# Flaking sealant on wood table



## teragramrk (Feb 11, 2017)

Last spring my boyfriend's mother gave me her kitchen table with 4 matching chairs and a bench.  We decided to sand, stain, and reseal them all.  As of the Christmas holiday, the table and the bench are done (the easy pieces) and have been in daily use.  I just noticed the Minwax polyurethane sealant is starting to flake at the corner of the table.  It looks like something scratched there, though I can't for the life of me figure out what (maybe my cat, but a cat nail shouldn't rip through the coat of a table, right?).  My question is how do I fix the flaked sealant without taking the whole thing apart and putting on another coat?  I put on about 7 coats the first time, but realized after the first three that I hadn't mixed the sealant properly and the coats weren't thick enough (hence the additional coats).  Any advice would be greatly appreciated.


----------



## Gary (Feb 11, 2017)

Sounds like the Minwax may not be compatible with the original finish or the surface may not have been sanded well enough or there may have been a contaminate on the surface before finishing.

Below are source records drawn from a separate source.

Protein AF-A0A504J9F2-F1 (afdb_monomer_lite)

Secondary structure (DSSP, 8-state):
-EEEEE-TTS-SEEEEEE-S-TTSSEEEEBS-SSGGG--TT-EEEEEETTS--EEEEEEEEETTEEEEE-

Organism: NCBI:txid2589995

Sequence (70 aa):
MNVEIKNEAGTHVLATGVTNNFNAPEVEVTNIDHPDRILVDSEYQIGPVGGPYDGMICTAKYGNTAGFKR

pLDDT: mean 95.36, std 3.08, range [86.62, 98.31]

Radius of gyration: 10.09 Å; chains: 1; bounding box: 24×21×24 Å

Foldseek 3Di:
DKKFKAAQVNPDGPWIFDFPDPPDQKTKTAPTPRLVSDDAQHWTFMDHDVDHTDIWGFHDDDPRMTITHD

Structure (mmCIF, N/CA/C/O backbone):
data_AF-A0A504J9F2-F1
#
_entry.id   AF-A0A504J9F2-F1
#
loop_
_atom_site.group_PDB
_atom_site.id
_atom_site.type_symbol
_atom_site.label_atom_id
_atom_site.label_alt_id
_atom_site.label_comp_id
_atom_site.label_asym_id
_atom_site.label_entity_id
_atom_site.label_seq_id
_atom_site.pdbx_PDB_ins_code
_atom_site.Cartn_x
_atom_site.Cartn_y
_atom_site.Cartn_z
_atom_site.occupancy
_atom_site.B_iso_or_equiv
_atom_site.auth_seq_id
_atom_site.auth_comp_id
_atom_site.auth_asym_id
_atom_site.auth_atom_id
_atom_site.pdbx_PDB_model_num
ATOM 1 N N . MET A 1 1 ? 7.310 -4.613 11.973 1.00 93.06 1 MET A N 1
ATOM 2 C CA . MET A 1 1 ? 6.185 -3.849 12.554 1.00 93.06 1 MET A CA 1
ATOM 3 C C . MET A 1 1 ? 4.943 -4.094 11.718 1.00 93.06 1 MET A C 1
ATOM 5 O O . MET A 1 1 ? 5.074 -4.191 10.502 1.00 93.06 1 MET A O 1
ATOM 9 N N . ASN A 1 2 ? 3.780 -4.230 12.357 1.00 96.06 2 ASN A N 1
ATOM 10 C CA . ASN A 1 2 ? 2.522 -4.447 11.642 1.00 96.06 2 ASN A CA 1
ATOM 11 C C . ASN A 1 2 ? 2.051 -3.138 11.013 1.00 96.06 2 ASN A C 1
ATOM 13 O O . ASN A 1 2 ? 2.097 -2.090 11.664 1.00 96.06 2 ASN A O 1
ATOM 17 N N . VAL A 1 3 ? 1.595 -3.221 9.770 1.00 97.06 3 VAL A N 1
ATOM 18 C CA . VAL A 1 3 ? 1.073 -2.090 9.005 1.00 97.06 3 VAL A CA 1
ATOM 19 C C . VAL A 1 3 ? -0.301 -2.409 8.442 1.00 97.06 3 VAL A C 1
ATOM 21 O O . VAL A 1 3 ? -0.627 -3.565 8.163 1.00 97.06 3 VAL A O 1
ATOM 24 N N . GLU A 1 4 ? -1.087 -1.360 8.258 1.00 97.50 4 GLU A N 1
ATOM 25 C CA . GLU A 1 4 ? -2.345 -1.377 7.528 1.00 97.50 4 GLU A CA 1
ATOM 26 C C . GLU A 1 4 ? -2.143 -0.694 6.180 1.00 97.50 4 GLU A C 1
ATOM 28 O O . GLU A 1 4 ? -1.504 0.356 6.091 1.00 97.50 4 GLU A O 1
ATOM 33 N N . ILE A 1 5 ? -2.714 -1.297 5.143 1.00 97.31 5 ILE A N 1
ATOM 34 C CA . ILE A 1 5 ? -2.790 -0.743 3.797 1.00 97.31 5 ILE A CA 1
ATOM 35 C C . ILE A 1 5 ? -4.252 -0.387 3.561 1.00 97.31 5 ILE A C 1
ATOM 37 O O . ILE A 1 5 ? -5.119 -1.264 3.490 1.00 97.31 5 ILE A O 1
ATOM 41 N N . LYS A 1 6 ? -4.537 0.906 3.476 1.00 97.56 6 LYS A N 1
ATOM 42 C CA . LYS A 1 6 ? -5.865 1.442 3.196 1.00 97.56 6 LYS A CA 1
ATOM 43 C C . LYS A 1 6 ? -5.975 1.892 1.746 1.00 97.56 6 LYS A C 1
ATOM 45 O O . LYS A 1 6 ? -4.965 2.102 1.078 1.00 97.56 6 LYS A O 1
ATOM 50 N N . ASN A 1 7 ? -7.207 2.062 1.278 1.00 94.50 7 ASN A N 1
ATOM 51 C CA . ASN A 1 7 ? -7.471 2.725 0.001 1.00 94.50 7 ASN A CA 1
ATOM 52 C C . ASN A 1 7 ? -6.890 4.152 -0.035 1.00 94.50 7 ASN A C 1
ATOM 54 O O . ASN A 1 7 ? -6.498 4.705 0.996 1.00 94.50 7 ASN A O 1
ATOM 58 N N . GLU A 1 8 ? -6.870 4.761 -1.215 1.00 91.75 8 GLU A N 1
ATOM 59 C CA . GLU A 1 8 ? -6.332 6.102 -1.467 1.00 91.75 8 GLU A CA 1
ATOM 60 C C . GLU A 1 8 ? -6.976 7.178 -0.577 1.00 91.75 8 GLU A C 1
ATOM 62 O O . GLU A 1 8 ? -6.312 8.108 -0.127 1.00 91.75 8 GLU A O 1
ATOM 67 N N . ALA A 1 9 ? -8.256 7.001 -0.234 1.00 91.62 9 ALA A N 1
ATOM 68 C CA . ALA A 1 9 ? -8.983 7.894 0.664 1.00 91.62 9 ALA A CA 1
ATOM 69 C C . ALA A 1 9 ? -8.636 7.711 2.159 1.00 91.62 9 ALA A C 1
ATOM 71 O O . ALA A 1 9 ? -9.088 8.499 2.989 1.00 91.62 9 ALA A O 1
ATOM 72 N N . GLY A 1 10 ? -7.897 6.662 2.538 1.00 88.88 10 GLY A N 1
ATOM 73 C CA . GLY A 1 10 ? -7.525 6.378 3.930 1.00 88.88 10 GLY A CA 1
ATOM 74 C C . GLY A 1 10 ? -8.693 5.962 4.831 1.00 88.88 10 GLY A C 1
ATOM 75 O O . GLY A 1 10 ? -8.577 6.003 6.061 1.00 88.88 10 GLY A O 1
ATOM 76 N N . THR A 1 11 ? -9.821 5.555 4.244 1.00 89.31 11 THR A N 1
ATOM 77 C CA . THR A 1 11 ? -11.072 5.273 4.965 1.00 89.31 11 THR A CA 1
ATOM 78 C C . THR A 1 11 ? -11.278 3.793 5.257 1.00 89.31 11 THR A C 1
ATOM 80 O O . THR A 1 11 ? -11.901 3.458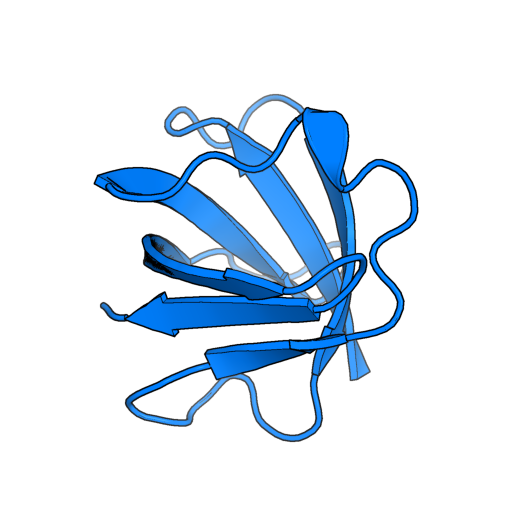 6.265 1.00 89.31 11 THR A O 1
ATOM 83 N N . HIS A 1 12 ? -10.752 2.901 4.415 1.00 93.06 12 HIS A N 1
ATOM 84 C CA . HIS A 1 12 ? -10.979 1.463 4.537 1.00 93.06 12 HIS A CA 1
ATOM 85 C C . HIS A 1 12 ? -9.671 0.682 4.488 1.00 93.06 12 HIS A C 1
ATOM 87 O O . HIS A 1 12 ? -8.873 0.889 3.577 1.00 93.06 12 HIS A O 1
ATOM 93 N N . VAL A 1 13 ? -9.470 -0.234 5.441 1.00 96.69 13 VAL A N 1
ATOM 94 C CA . VAL A 1 13 ? -8.325 -1.157 5.446 1.00 96.69 13 VAL A CA 1
ATOM 95 C C . VAL A 1 13 ? -8.572 -2.233 4.396 1.00 96.69 13 VAL A C 1
ATOM 97 O O . VAL A 1 13 ? -9.507 -3.022 4.511 1.00 96.69 13 VAL A O 1
ATOM 100 N N . LEU A 1 14 ? -7.742 -2.249 3.357 1.00 96.94 14 LEU A N 1
ATOM 101 C CA . LEU A 1 14 ? -7.804 -3.243 2.291 1.00 96.94 14 LEU A CA 1
ATOM 102 C C . LEU A 1 14 ? -7.056 -4.511 2.689 1.00 96.94 14 LEU A C 1
ATOM 104 O O . LEU A 1 14 ? -7.569 -5.608 2.458 1.00 96.94 14 LEU A O 1
ATOM 108 N N . ALA A 1 15 ? -5.877 -4.340 3.288 1.00 97.56 15 ALA A N 1
ATOM 109 C CA . ALA A 1 15 ? -5.001 -5.423 3.703 1.00 97.56 15 ALA A CA 1
ATOM 110 C C . ALA A 1 15 ? -4.141 -5.026 4.914 1.00 97.56 15 ALA A C 1
ATOM 112 O O . ALA A 1 15 ? -3.960 -3.844 5.221 1.00 97.56 15 ALA A O 1
ATOM 113 N N . THR A 1 16 ? -3.576 -6.027 5.578 1.00 97.81 16 THR A N 1
ATOM 114 C CA . THR A 1 16 ? -2.577 -5.875 6.641 1.00 97.81 16 THR A CA 1
ATOM 115 C C . THR A 1 16 ? -1.304 -6.628 6.278 1.00 97.81 16 THR A C 1
ATOM 117 O O . THR A 1 16 ? -1.337 -7.552 5.467 1.00 97.81 16 THR A O 1
ATOM 120 N N . GLY A 1 17 ? -0.168 -6.228 6.849 1.00 97.44 17 GLY A N 1
ATOM 121 C CA . GLY A 1 17 ? 1.112 -6.891 6.603 1.00 97.44 17 GLY A CA 1
ATOM 122 C C . GLY A 1 17 ? 2.203 -6.461 7.575 1.00 97.44 17 GLY A C 1
ATOM 123 O O . GLY A 1 17 ? 1.937 -5.853 8.616 1.00 97.44 17 GLY A O 1
ATOM 124 N N . VAL A 1 18 ? 3.453 -6.774 7.234 1.00 97.94 18 VAL A N 1
ATOM 125 C CA . VAL A 1 18 ? 4.622 -6.502 8.077 1.00 97.94 18 VAL A CA 1
ATOM 126 C C . VAL A 1 18 ? 5.721 -5.813 7.277 1.00 97.94 18 VAL A C 1
ATOM 128 O O . VAL A 1 18 ? 6.145 -6.312 6.238 1.00 97.94 18 VAL A O 1
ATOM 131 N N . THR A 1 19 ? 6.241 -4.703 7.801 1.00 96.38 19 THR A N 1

Could also be the Minwax not being mixed well enough is contributing to the problem, or a combination of those issues.  The bad news is if the finish isn't bonding, adding additional coats won't help.


----------



## teragramrk (Feb 11, 2017)

I've tested it elsewhere by running my fingernail across the finish.  So far it's only in that spot where it doesn't seem to have bonded well.  Am I fooling myself into thinking the rest of the table is ok?


----------



## Gary (Feb 11, 2017)

You may have just missed that spot when sanding? If it were mine I would wait & see if it gets any worse.


----------



## teragramrk (Feb 11, 2017)

I could keep picking at the flakes, and they'd get bigger.  Is there a way to seal it?  My boyfriend read that going over it with clear nail polish, sanding it with a really fine grit, putting furniture wax on, and sanding again with steel wool is a remedy.  Does that sound plausible?


----------



## Gary (Feb 12, 2017)

No to the wax if you plan to apply another finish coat. All wax and other contaminates need to be removed as they will inhibit proper adhesion. The proper way to prep is to wipe the surface down with a wax removing cleaner, wet sand and dry. 
_Wax should only be applied after all the finish as been applied and has had time to fully cure. Cure times should be listed on the product label. _
If there are any shinny spots re sand until the whole piece has a dull finish. The dull finish gives the new finish something to adhere to. Wipe it down again with the cleaner, dry completely, then apply finish. If you apply additional finish you should wet sand between coats, wipe down with cleaner, wipe dry. Using a tack cloth is a good idea also.  If it wasn't done that way in the beginning, that may be where the problem is coming from. Unfortunately, if the base coat is flaking off, additional coats won't correct the problem.


----------



## slownsteady (Feb 12, 2017)

What you choose to do will depend on your tolerance for a 'perfect' finish or not. You can sand that spot to the edges of the bad finish, stain as needed and just spot coat with poly. It may look okay or it may be unacceptable. If it falls someplace in between, then you make the decision whether to start again or live with it.


----------